[Municipales] Entre les maires et les agriculteurs, le fossé se creuse



Publié le 26 février 2020

C’est une histoire de fusion et de désamour. Alors que dans les années 50, un maire sur deux était agriculteur, aujourd’hui, la relation entre ces élus locaux et les paysans est de plus en plus tendue. Symbole de ce fossé, l’affaire des zones d’épandage de pesticides. En plein salon de l’Agriculture, le principal syndicat agricole, la FNSEA, appelle ses troupes à se présenter aux élections municipales pour faire front. Voici le huitième épisode de notre série dédiée aux enjeux écologiques des élections municipales de 2020.

C’était il y a près de 70 ans. Un maire sur deux était alors agriculteur. Si, aujourd’hui, la profession est toujours la plus représentée sur les territoires, elle ne compte plus que 13 % des maires de France. Et essentiellement dans des petites communes. D’où l’appel de la FNSEA, le principal syndicat agricole, sollicitant ses troupes pour qu’elles se présentent aux élections municipales afin de défendre leur métier. « Si on ne prend pas la place, ce sont ceux qui nous tapent dessus qui vont la prendre. Et nos concitoyens ont une méconnaissance de ce qu’on fait dans nos exploitations », défend auprès de France Bleu Franck Guéhennec, président du syndicat dans le Morbihan. 

Les relations entre les paysans et les maires sont de plus en plus tendues. Symbole de ce clivage, l’affaire des zones d’épandage de pesticides. En septembre dernier, un collectif de maires, réunissant aujourd’hui plus d’une centaine d’élus, décide de prendre des arrêtés limitant l’épandage des pesticides à moins de 150 mètres d’une habitation. L’arrêté d’origine, celui du maire écologiste de Langouët, est alors suspendu par le tribunal administratif. « Parfois il faut désobéir pour faire bouger les lignes. Surtout lorsque c’est un enjeu de santé publique », défendait alors le maire « star » Daniel Cueff, semant ainsi les graines de la révolte des maires contre les pesticides.
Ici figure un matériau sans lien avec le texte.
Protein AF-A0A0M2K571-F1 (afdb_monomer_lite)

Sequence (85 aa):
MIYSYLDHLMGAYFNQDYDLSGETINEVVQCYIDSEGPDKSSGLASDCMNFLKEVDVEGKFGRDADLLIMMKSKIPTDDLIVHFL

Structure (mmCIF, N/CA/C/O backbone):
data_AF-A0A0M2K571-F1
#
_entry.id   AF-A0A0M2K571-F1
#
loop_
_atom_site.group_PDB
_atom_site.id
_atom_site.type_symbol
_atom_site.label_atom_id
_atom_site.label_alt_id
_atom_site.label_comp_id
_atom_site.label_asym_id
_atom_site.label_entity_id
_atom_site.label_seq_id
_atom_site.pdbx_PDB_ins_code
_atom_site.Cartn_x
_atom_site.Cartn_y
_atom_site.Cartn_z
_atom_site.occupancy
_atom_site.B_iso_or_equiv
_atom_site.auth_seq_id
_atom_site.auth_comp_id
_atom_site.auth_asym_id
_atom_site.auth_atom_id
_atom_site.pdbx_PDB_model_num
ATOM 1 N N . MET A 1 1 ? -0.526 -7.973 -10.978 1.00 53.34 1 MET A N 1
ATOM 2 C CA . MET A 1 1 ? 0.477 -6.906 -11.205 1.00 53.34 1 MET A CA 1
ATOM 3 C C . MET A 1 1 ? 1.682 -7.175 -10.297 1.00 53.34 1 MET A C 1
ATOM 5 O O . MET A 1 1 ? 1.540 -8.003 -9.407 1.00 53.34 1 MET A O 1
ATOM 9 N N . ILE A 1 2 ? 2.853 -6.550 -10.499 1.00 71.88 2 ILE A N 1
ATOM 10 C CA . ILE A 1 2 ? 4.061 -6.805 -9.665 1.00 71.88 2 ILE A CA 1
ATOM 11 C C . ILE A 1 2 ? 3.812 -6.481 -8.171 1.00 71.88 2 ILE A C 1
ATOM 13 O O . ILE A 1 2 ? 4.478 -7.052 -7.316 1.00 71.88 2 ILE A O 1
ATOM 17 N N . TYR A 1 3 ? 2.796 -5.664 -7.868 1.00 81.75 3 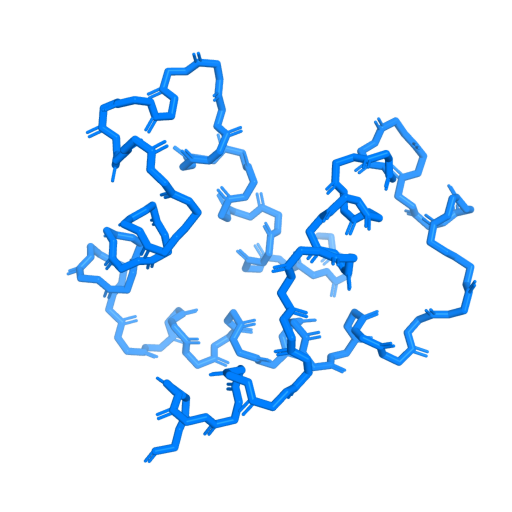TYR A N 1
ATOM 18 C CA . TYR A 1 3 ? 2.397 -5.258 -6.517 1.00 81.75 3 TYR A CA 1
ATOM 19 C C . TYR A 1 3 ? 0.885 -5.439 -6.349 1.00 81.75 3 TYR A C 1
ATOM 21 O O . TYR A 1 3 ? 0.113 -4.5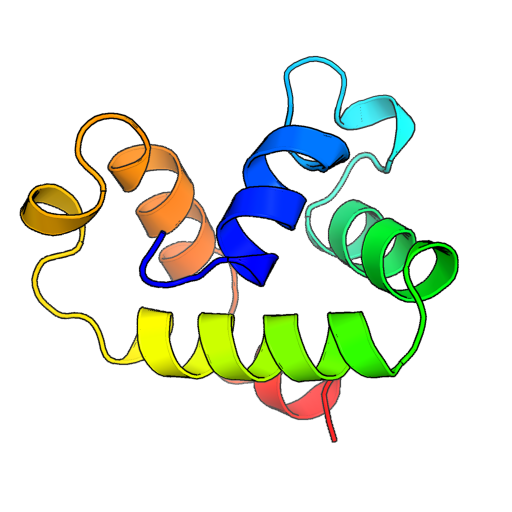04 -6.528 1.00 81.75 3 TYR A O 1
ATOM 29 N N . SER A 1 4 ? 0.438 -6.677 -6.143 1.00 86.56 4 SER A N 1
ATOM 30 C CA . SER A 1 4 ? -0.990 -7.024 -6.231 1.00 86.56 4 SER A CA 1
ATOM 31 C C . SER A 1 4 ? -1.833 -6.471 -5.076 1.00 86.56 4 SER A C 1
ATOM 33 O O . SER A 1 4 ? -3.013 -6.196 -5.269 1.00 86.56 4 SER A O 1
ATOM 35 N N . TYR A 1 5 ? -1.247 -6.278 -3.896 1.00 89.00 5 TYR A N 1
ATOM 36 C CA . TYR A 1 5 ? -1.930 -5.691 -2.742 1.00 89.00 5 TYR A CA 1
ATOM 37 C C . TYR A 1 5 ? -1.932 -4.166 -2.817 1.00 89.00 5 TYR A C 1
ATOM 39 O O . TYR A 1 5 ? -2.935 -3.541 -2.484 1.00 89.00 5 TYR A O 1
ATOM 47 N N . LEU A 1 6 ? -0.842 -3.571 -3.310 1.00 85.25 6 LEU A N 1
ATOM 48 C CA . LEU A 1 6 ? -0.797 -2.134 -3.584 1.00 85.25 6 LEU A CA 1
ATOM 49 C C . LEU A 1 6 ? -1.789 -1.754 -4.690 1.00 85.25 6 LEU A C 1
ATOM 51 O O . LEU A 1 6 ? -2.534 -0.798 -4.536 1.00 85.25 6 LEU A O 1
ATOM 55 N N . ASP A 1 7 ? -1.859 -2.539 -5.763 1.00 85.25 7 ASP A N 1
ATOM 56 C CA . ASP A 1 7 ? -2.843 -2.369 -6.839 1.00 85.25 7 ASP A CA 1
ATOM 57 C C . ASP A 1 7 ? -4.285 -2.482 -6.314 1.00 85.25 7 ASP A C 1
ATOM 59 O O . ASP A 1 7 ? -5.145 -1.668 -6.644 1.00 85.25 7 ASP A O 1
ATOM 63 N N . HIS A 1 8 ? -4.538 -3.428 -5.404 1.00 88.88 8 HIS A N 1
ATOM 64 C CA . HIS A 1 8 ? -5.838 -3.551 -4.748 1.00 88.88 8 HIS A CA 1
ATOM 65 C C . HIS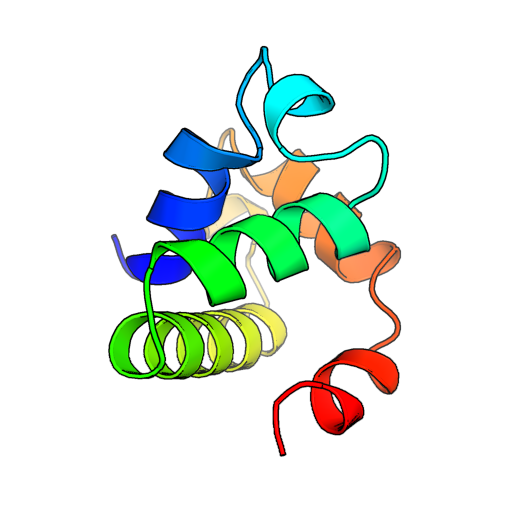 A 1 8 ? -6.180 -2.326 -3.888 1.00 88.88 8 HIS A C 1
ATOM 67 O O . HIS A 1 8 ? -7.279 -1.791 -4.010 1.00 88.88 8 HIS A O 1
ATOM 73 N N . LEU A 1 9 ? -5.241 -1.841 -3.069 1.00 87.50 9 LEU A N 1
ATOM 74 C CA . LEU A 1 9 ? -5.410 -0.607 -2.297 1.00 87.50 9 LEU A CA 1
ATOM 75 C C . LEU A 1 9 ? -5.734 0.580 -3.223 1.00 87.50 9 LEU A C 1
ATOM 77 O O . LEU A 1 9 ? -6.682 1.320 -2.969 1.00 87.50 9 LEU A O 1
ATOM 81 N N . MET A 1 10 ? -4.991 0.733 -4.322 1.00 82.94 10 MET A N 1
ATOM 82 C CA . MET A 1 10 ? -5.194 1.827 -5.275 1.00 82.94 10 MET A CA 1
ATOM 83 C C . MET A 1 10 ? -6.558 1.752 -5.969 1.00 82.94 10 MET A C 1
ATOM 85 O O . MET A 1 10 ? -7.263 2.753 -6.056 1.00 82.94 10 MET A O 1
ATOM 89 N N . GLY A 1 11 ? -6.949 0.569 -6.442 1.00 82.38 11 GLY A N 1
ATOM 90 C CA . GLY A 1 11 ? -8.180 0.391 -7.211 1.00 82.38 11 GLY A CA 1
ATOM 91 C C . GLY A 1 11 ? -9.457 0.330 -6.370 1.00 82.38 11 GLY A C 1
ATOM 92 O O . GLY A 1 11 ? -10.514 0.753 -6.839 1.00 82.38 11 GLY A O 1
ATOM 93 N N . ALA A 1 12 ? -9.389 -0.201 -5.149 1.00 85.94 12 ALA A N 1
ATOM 94 C CA . ALA A 1 12 ? -10.569 -0.411 -4.312 1.00 85.94 12 ALA A CA 1
ATOM 95 C C . ALA A 1 12 ? -10.770 0.683 -3.254 1.00 85.94 12 ALA A C 1
ATOM 97 O O . ALA A 1 12 ? -11.917 0.978 -2.933 1.00 85.94 12 ALA A O 1
ATOM 98 N N . TYR A 1 13 ? -9.690 1.300 -2.756 1.00 85.38 13 TYR A N 1
ATOM 99 C CA . TYR A 1 13 ? -9.746 2.232 -1.623 1.00 85.38 13 TYR A CA 1
ATOM 100 C C . TYR A 1 13 ? -9.318 3.658 -1.987 1.00 85.38 13 TYR A C 1
ATOM 102 O O . TYR A 1 13 ? -9.960 4.602 -1.547 1.00 85.38 13 TYR A O 1
ATOM 110 N N . PHE A 1 14 ? -8.299 3.844 -2.836 1.00 80.31 14 PHE A N 1
ATOM 111 C CA . PHE A 1 14 ? -7.922 5.163 -3.386 1.00 80.31 14 PHE A CA 1
ATOM 112 C C . PHE A 1 14 ? -8.574 5.462 -4.744 1.00 80.31 14 PHE A C 1
ATOM 114 O O . PHE A 1 14 ? -7.993 6.136 -5.599 1.00 80.31 14 PHE A O 1
ATOM 121 N N . ASN A 1 15 ? -9.787 4.956 -4.961 1.00 78.00 15 ASN A N 1
ATOM 122 C CA . ASN A 1 15 ? -10.535 5.234 -6.182 1.00 78.00 15 ASN A CA 1
ATOM 123 C C . ASN A 1 15 ? -11.212 6.620 -6.129 1.00 78.00 15 ASN A C 1
ATOM 125 O O . ASN A 1 15 ? -10.922 7.448 -5.268 1.00 78.00 15 ASN A O 1
ATOM 129 N N . GLN A 1 16 ? -12.092 6.909 -7.092 1.00 69.06 16 GLN A N 1
ATOM 130 C CA . GLN A 1 16 ? -12.764 8.214 -7.183 1.00 69.06 16 GLN A CA 1
ATOM 131 C C . GLN A 1 16 ? -13.642 8.539 -5.964 1.00 69.06 16 GLN A C 1
ATOM 133 O O . GLN A 1 16 ? -13.873 9.717 -5.710 1.00 69.06 16 GLN A O 1
ATOM 138 N N . ASP A 1 17 ? -14.050 7.517 -5.210 1.00 79.62 17 ASP A N 1
ATOM 139 C CA . ASP A 1 17 ? -14.900 7.600 -4.023 1.00 79.62 17 ASP A CA 1
ATOM 140 C C . ASP A 1 17 ? -14.096 7.251 -2.749 1.00 79.62 17 ASP A C 1
ATOM 142 O O . ASP A 1 17 ? -14.603 6.623 -1.814 1.00 79.62 17 ASP A O 1
ATOM 146 N N . TYR A 1 18 ? -12.799 7.597 -2.717 1.00 74.56 18 TYR A N 1
ATOM 147 C CA . TYR A 1 18 ? -11.917 7.288 -1.582 1.00 74.56 18 TYR A CA 1
ATOM 148 C C . TYR A 1 18 ? -12.392 7.914 -0.264 1.00 74.56 18 TYR A C 1
ATOM 150 O O . TYR A 1 18 ? -12.067 7.402 0.806 1.00 74.56 18 TYR A O 1
ATOM 158 N N . ASP A 1 19 ? -13.183 8.985 -0.331 1.00 78.88 19 ASP A N 1
ATOM 159 C CA . ASP A 1 19 ? -13.797 9.664 0.810 1.00 78.88 19 ASP A CA 1
ATOM 160 C C . ASP A 1 19 ? -14.729 8.742 1.612 1.00 78.88 19 ASP A C 1
ATOM 162 O O . ASP A 1 19 ? -14.893 8.927 2.818 1.00 78.88 19 ASP A O 1
ATOM 166 N N . LEU A 1 20 ? -15.259 7.684 0.989 1.00 83.31 20 LEU A N 1
ATOM 167 C CA . LEU A 1 20 ? -15.994 6.619 1.679 1.00 83.31 20 LEU A CA 1
ATOM 168 C C . LEU A 1 20 ? -15.097 5.745 2.569 1.00 83.31 20 LEU A C 1
ATOM 170 O O . LEU A 1 20 ? -15.595 5.099 3.491 1.00 83.31 20 LEU A O 1
ATOM 174 N N . SER A 1 21 ? -13.793 5.714 2.288 1.00 81.88 21 SER A N 1
ATOM 175 C CA . SER A 1 21 ? -12.778 4.958 3.033 1.00 81.88 21 SER A CA 1
ATOM 176 C C . SER A 1 21 ? -11.981 5.834 4.010 1.00 81.88 21 SER A C 1
ATOM 178 O O . SER A 1 21 ? -11.302 5.302 4.886 1.00 81.88 21 SER A O 1
ATOM 180 N N . GLY A 1 22 ? -12.052 7.161 3.877 1.00 81.38 22 GLY A N 1
ATOM 181 C CA . GLY A 1 22 ? -11.371 8.132 4.734 1.00 81.38 22 GLY A CA 1
ATOM 182 C C . GLY A 1 22 ? -11.035 9.430 4.000 1.00 81.38 22 GLY A C 1
ATOM 183 O O . GLY A 1 22 ? -10.961 9.468 2.775 1.00 81.38 22 GLY A O 1
ATOM 184 N N . GLU A 1 23 ? -10.786 10.512 4.737 1.00 78.69 23 GLU A N 1
ATOM 185 C CA . GLU A 1 23 ? -10.420 11.803 4.134 1.00 78.69 23 GLU A CA 1
ATOM 186 C C . GLU A 1 23 ? -8.904 11.920 3.910 1.00 78.69 23 GLU A C 1
ATOM 188 O O . GLU A 1 23 ? -8.436 12.683 3.057 1.00 78.69 23 GLU A O 1
ATOM 193 N N . THR A 1 24 ? -8.121 11.143 4.661 1.00 82.12 24 THR A N 1
ATOM 194 C CA . THR A 1 24 ? -6.658 11.129 4.622 1.00 82.12 24 THR A CA 1
ATOM 195 C C . THR A 1 24 ? -6.094 9.779 4.180 1.00 82.12 24 THR A C 1
ATOM 197 O O . THR A 1 24 ? -6.714 8.733 4.347 1.00 82.12 24 THR A O 1
ATOM 200 N N . ILE A 1 25 ? -4.854 9.784 3.669 1.00 80.25 25 ILE A N 1
ATOM 201 C CA . ILE A 1 25 ? -4.145 8.558 3.255 1.00 80.25 25 ILE A CA 1
ATOM 202 C C . ILE A 1 25 ? -4.095 7.532 4.396 1.00 80.25 25 ILE A C 1
ATOM 204 O O . ILE A 1 25 ? -4.314 6.347 4.164 1.00 80.25 25 ILE A O 1
ATOM 208 N N . ASN A 1 26 ? -3.841 7.987 5.626 1.00 80.50 26 ASN A N 1
ATOM 209 C CA . ASN A 1 26 ? -3.742 7.107 6.788 1.00 80.50 26 ASN A CA 1
ATOM 210 C C . ASN A 1 26 ? -5.084 6.451 7.124 1.00 80.50 26 ASN A C 1
ATOM 212 O O . ASN A 1 26 ? -5.111 5.263 7.424 1.00 80.50 26 ASN A O 1
ATOM 216 N N . GLU A 1 27 ? -6.190 7.192 7.041 1.00 83.94 27 GLU A N 1
ATOM 217 C CA . GLU A 1 27 ? -7.530 6.642 7.280 1.00 83.94 27 GLU A CA 1
ATOM 218 C C . GLU A 1 27 ? -7.909 5.610 6.220 1.00 83.94 27 GLU A C 1
ATOM 220 O O . GLU A 1 27 ? -8.382 4.533 6.566 1.00 83.94 27 GLU A O 1
ATOM 225 N N . VAL A 1 28 ? -7.614 5.887 4.948 1.00 84.31 28 VAL A N 1
ATOM 226 C CA . VAL A 1 28 ? -7.884 4.954 3.845 1.00 84.31 28 VAL A CA 1
ATOM 227 C C . VAL A 1 28 ? -7.054 3.669 3.987 1.00 84.31 28 VAL A C 1
ATOM 229 O O . VAL A 1 28 ? -7.574 2.567 3.813 1.00 84.31 28 VAL A O 1
ATOM 232 N N . VAL A 1 29 ? -5.773 3.779 4.359 1.00 84.50 29 VAL A N 1
ATOM 233 C CA . VAL A 1 29 ? -4.914 2.611 4.632 1.00 84.50 29 VAL A CA 1
ATOM 234 C C . VAL A 1 29 ? -5.399 1.840 5.861 1.00 84.50 29 VAL A C 1
ATOM 236 O O . VAL A 1 29 ? -5.426 0.611 5.833 1.00 84.50 29 VAL A O 1
ATOM 239 N N . GLN A 1 30 ? -5.822 2.529 6.923 1.00 85.69 30 GLN A N 1
ATOM 240 C CA . GLN A 1 30 ? -6.379 1.870 8.103 1.00 85.69 30 GLN A CA 1
ATOM 241 C C . GLN A 1 30 ? -7.687 1.141 7.765 1.00 85.69 30 GLN A C 1
ATOM 243 O O . GLN A 1 30 ? -7.863 -0.008 8.161 1.00 85.69 30 GLN A O 1
ATOM 248 N N . CYS A 1 31 ? -8.555 1.750 6.952 1.00 87.81 31 CYS A N 1
ATOM 249 C CA . CYS A 1 31 ? -9.781 1.131 6.453 1.00 87.81 31 CYS A CA 1
ATOM 250 C C . CYS A 1 31 ? -9.490 -0.161 5.670 1.00 87.81 31 CYS A C 1
ATOM 252 O O . CYS A 1 31 ? -10.163 -1.173 5.878 1.00 87.81 31 CYS A O 1
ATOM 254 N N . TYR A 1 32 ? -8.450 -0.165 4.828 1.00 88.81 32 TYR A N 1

La bataille des pesticides

Pris en tenailles entre les élus et les agriculteurs, le gouvernement avait alors proposé de fixer cette distance minimale de 5 à 10 mètres selon les cultures, bien loin des attentes des maires. Face à cette situation, hier, 25 février, neuf ONG dont Générations futures, France Nature Environnement et UFC Que Choisir ont déposé un recours contre le décret du gouvernement. Une décision jugée stigmatisante par les agriculteurs de la FNSEA qui demandent aux élus plus de dialogue.

À l’occasion des élections municipales, le syndicat agricole a ainsi adressé ses propositions aux élus. Parmi elles, la création d’une délégation communale ou intercommunale à l’agriculture au sein du conseil municipal. « C’est un marqueur fort pour bâtir, promouvoir et assurer le suivi d’une politique locale ambitieuse en faveur du développement agricole et de la préservation des espaces agricoles », assure le syndicat. Mais c’est aussi la question de la préservation des terres agricoles qui est au cœur des élections. En 40 ans, la France en a perdu 5 millions d’hectares.

Préserver les terres agricoles

« Il y a une prise de conscience au plus haut niveau de l’État et parmi les citoyens, mais au niveau des communes, ça bloque », analyse auprès de l’AFP Jean-Luc Moya, de France Nature Environnement Paca. « Il y a une primauté des problématiques d’emploi, les maires veulent tout faire pour développer le business », au détriment des terres agricoles. Alice Colsaet, doctorante à l’Institut du développement durable et des relations internationales (Iddri) et autrice d’un rapport sur l’artificialisation des sols explique en effet que les collectivités, pour essayer de créer un dynamisme sur leur territoire, vont parfois sacrifier des terres pour construire des zones d’activités sans que cela soit nécessaire. « C’est une offre surabondante qui est déconnectée des besoins et crée des zones vides« , estimait-elle en avril dernier.

Pour préserver les terres agricoles et atteindre le « zéro artificialisation nette » de sols agricoles, objectif défini par le Président de la République, les élus peuvent « sanctuariser » ces biens. Mieux, ils peuvent approvisionner les cantines scolaires, crèches, restaurants collectifs public avec la production alimentaire locale et ainsi booster le circuit court. C’est notamment ce qu’a fait le maire de Grande-Synthe, Damien Carême, en basculant toute la cantine de la ville en 100 % bio et local. Et cela depuis 2011. Un moyen de renouer le lien de confiance entre consommateurs, élus et agriculteurs.